Collect all lines below with the string "backbone".

**Data records:**
※ ※ ※

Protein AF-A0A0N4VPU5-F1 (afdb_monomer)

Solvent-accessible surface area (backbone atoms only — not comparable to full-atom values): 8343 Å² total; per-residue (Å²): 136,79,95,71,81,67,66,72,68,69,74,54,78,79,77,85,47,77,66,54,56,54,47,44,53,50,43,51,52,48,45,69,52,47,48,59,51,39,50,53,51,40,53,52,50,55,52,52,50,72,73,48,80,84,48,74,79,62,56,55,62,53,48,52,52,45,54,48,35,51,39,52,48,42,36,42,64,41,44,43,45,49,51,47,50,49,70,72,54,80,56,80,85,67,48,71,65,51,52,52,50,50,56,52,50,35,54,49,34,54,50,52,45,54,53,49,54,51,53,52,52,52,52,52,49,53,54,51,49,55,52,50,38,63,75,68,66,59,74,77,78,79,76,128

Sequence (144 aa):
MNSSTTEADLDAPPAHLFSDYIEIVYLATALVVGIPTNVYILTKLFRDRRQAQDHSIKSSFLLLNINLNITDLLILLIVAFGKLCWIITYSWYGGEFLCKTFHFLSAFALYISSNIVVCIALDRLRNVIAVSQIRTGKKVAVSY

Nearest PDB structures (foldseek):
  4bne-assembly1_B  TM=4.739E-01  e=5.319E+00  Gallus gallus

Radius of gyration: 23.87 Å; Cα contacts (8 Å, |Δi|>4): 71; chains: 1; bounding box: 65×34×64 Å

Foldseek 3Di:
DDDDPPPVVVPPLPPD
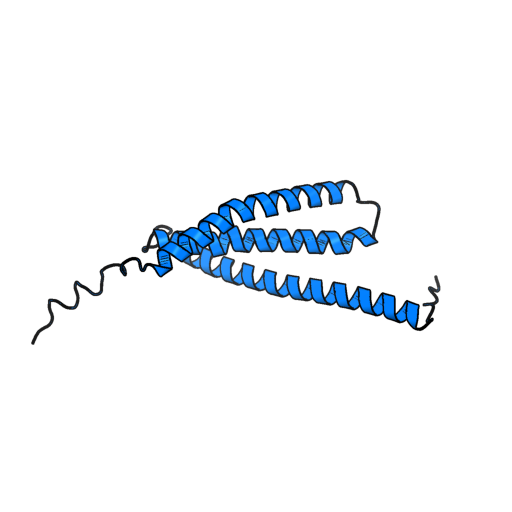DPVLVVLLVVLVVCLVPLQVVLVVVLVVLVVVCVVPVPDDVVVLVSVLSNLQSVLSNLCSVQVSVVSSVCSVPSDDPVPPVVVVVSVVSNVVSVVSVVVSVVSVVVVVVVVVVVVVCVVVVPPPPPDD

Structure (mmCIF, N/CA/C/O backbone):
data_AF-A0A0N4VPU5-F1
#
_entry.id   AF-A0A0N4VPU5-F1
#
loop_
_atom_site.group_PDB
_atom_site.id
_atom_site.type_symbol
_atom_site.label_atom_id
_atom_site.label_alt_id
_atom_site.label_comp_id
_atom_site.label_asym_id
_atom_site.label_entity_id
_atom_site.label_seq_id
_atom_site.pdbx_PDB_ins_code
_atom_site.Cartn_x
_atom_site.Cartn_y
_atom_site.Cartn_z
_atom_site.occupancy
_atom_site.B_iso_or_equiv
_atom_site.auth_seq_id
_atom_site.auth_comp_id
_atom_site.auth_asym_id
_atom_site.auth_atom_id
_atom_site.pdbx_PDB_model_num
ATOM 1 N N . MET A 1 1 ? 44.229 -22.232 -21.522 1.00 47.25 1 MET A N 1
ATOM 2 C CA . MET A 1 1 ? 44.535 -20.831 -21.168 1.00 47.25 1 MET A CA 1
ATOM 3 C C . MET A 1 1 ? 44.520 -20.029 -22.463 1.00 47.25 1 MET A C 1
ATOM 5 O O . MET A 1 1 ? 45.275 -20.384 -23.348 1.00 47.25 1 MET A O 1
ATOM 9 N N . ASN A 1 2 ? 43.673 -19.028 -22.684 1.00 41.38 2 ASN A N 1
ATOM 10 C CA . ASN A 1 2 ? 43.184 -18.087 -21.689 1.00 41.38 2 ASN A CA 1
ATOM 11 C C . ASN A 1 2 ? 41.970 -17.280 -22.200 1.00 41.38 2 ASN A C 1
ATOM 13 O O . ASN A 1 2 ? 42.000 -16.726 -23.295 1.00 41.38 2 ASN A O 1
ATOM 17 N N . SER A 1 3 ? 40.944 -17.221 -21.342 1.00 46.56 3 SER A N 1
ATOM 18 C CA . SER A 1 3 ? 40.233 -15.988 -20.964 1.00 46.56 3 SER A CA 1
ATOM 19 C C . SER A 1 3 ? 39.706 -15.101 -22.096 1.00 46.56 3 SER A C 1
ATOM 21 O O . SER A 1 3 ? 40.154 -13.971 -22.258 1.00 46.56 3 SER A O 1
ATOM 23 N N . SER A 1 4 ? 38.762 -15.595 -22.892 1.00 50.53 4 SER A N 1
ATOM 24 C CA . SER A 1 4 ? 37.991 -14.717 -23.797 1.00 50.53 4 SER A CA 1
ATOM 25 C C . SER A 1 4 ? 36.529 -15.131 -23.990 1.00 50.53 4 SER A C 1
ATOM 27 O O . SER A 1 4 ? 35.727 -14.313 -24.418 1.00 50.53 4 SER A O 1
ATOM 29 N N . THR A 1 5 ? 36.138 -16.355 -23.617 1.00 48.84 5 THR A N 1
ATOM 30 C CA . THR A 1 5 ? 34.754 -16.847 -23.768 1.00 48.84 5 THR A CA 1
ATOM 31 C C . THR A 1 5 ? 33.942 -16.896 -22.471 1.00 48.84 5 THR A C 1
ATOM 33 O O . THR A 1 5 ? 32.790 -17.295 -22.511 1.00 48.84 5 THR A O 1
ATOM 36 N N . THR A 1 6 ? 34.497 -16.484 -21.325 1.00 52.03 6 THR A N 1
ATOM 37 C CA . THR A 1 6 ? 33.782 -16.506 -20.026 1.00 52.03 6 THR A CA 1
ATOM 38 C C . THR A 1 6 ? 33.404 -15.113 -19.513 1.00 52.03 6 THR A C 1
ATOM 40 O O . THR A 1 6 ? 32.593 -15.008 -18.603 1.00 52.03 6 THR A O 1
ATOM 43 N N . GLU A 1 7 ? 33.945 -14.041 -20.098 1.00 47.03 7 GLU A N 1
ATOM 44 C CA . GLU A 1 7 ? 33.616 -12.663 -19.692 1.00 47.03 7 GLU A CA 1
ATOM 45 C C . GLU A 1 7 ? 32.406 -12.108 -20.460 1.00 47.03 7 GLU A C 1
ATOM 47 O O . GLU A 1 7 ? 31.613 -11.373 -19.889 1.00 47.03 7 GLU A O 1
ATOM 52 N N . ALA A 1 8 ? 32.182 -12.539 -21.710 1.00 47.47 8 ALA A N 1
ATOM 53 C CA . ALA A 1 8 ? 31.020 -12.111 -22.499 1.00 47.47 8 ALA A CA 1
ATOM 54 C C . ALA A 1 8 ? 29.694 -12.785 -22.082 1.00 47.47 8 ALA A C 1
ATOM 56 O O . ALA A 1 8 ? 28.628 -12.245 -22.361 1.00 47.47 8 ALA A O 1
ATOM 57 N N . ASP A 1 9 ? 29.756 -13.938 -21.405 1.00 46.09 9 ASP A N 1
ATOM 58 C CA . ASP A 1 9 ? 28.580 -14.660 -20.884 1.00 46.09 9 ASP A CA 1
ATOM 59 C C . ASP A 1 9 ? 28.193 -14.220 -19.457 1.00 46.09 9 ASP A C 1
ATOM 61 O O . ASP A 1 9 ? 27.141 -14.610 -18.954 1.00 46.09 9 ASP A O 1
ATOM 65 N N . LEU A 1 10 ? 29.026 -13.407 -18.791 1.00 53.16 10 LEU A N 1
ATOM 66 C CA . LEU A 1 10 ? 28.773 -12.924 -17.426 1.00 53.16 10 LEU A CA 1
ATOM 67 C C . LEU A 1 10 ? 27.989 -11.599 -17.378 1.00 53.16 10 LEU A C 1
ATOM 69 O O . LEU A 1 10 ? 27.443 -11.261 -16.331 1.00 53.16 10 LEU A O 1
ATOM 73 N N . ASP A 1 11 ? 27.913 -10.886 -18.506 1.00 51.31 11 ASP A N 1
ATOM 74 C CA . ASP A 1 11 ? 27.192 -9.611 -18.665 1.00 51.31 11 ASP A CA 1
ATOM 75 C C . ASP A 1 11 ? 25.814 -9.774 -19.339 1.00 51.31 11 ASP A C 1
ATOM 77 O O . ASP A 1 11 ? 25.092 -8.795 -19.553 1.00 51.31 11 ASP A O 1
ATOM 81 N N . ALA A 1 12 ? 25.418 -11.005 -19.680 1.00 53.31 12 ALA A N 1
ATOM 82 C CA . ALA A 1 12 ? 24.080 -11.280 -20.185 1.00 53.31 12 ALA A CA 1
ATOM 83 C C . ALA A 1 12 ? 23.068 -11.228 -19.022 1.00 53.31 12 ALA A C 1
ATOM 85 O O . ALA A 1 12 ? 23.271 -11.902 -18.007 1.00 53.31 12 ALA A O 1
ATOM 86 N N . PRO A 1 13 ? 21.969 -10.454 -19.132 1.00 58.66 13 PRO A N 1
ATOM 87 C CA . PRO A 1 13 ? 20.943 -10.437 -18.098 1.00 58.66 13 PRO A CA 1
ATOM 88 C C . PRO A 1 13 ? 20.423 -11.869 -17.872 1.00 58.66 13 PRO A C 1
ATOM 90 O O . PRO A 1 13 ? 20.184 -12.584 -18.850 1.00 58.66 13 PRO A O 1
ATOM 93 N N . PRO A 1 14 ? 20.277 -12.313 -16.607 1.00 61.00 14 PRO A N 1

※ ※ ※

**Solution:**
Solvent-accessible surface area (backbone atoms only — not comparable to full-atom values): 8343 Å² total; per-residue (Å²): 136,79,95,71,81,67,66,72,68,69,74,54,78,79,77,85,47,77,66,54,56,54,47,44,53,50,43,51,52,48,45,69,52,47,48,59,51,39,50,53,51,40,53,52,50,55,52,52,50,72,73,48,80,84,48,74,79,62,56,55,62,53,48,52,52,45,54,48,35,51,39,52,48,42,36,42,64,41,44,43,45,49,51,47,50,49,70,72,54,80,56,80,85,67,48,71,65,51,52,52,50,50,56,52,50,35,54,49,34,54,50,52,45,54,53,49,54,51,53,52,52,52,52,52,49,53,54,51,49,55,52,50,38,63,75,68,66,59,74,77,78,79,76,128
Structure (mmCIF, N/CA/C/O backbone):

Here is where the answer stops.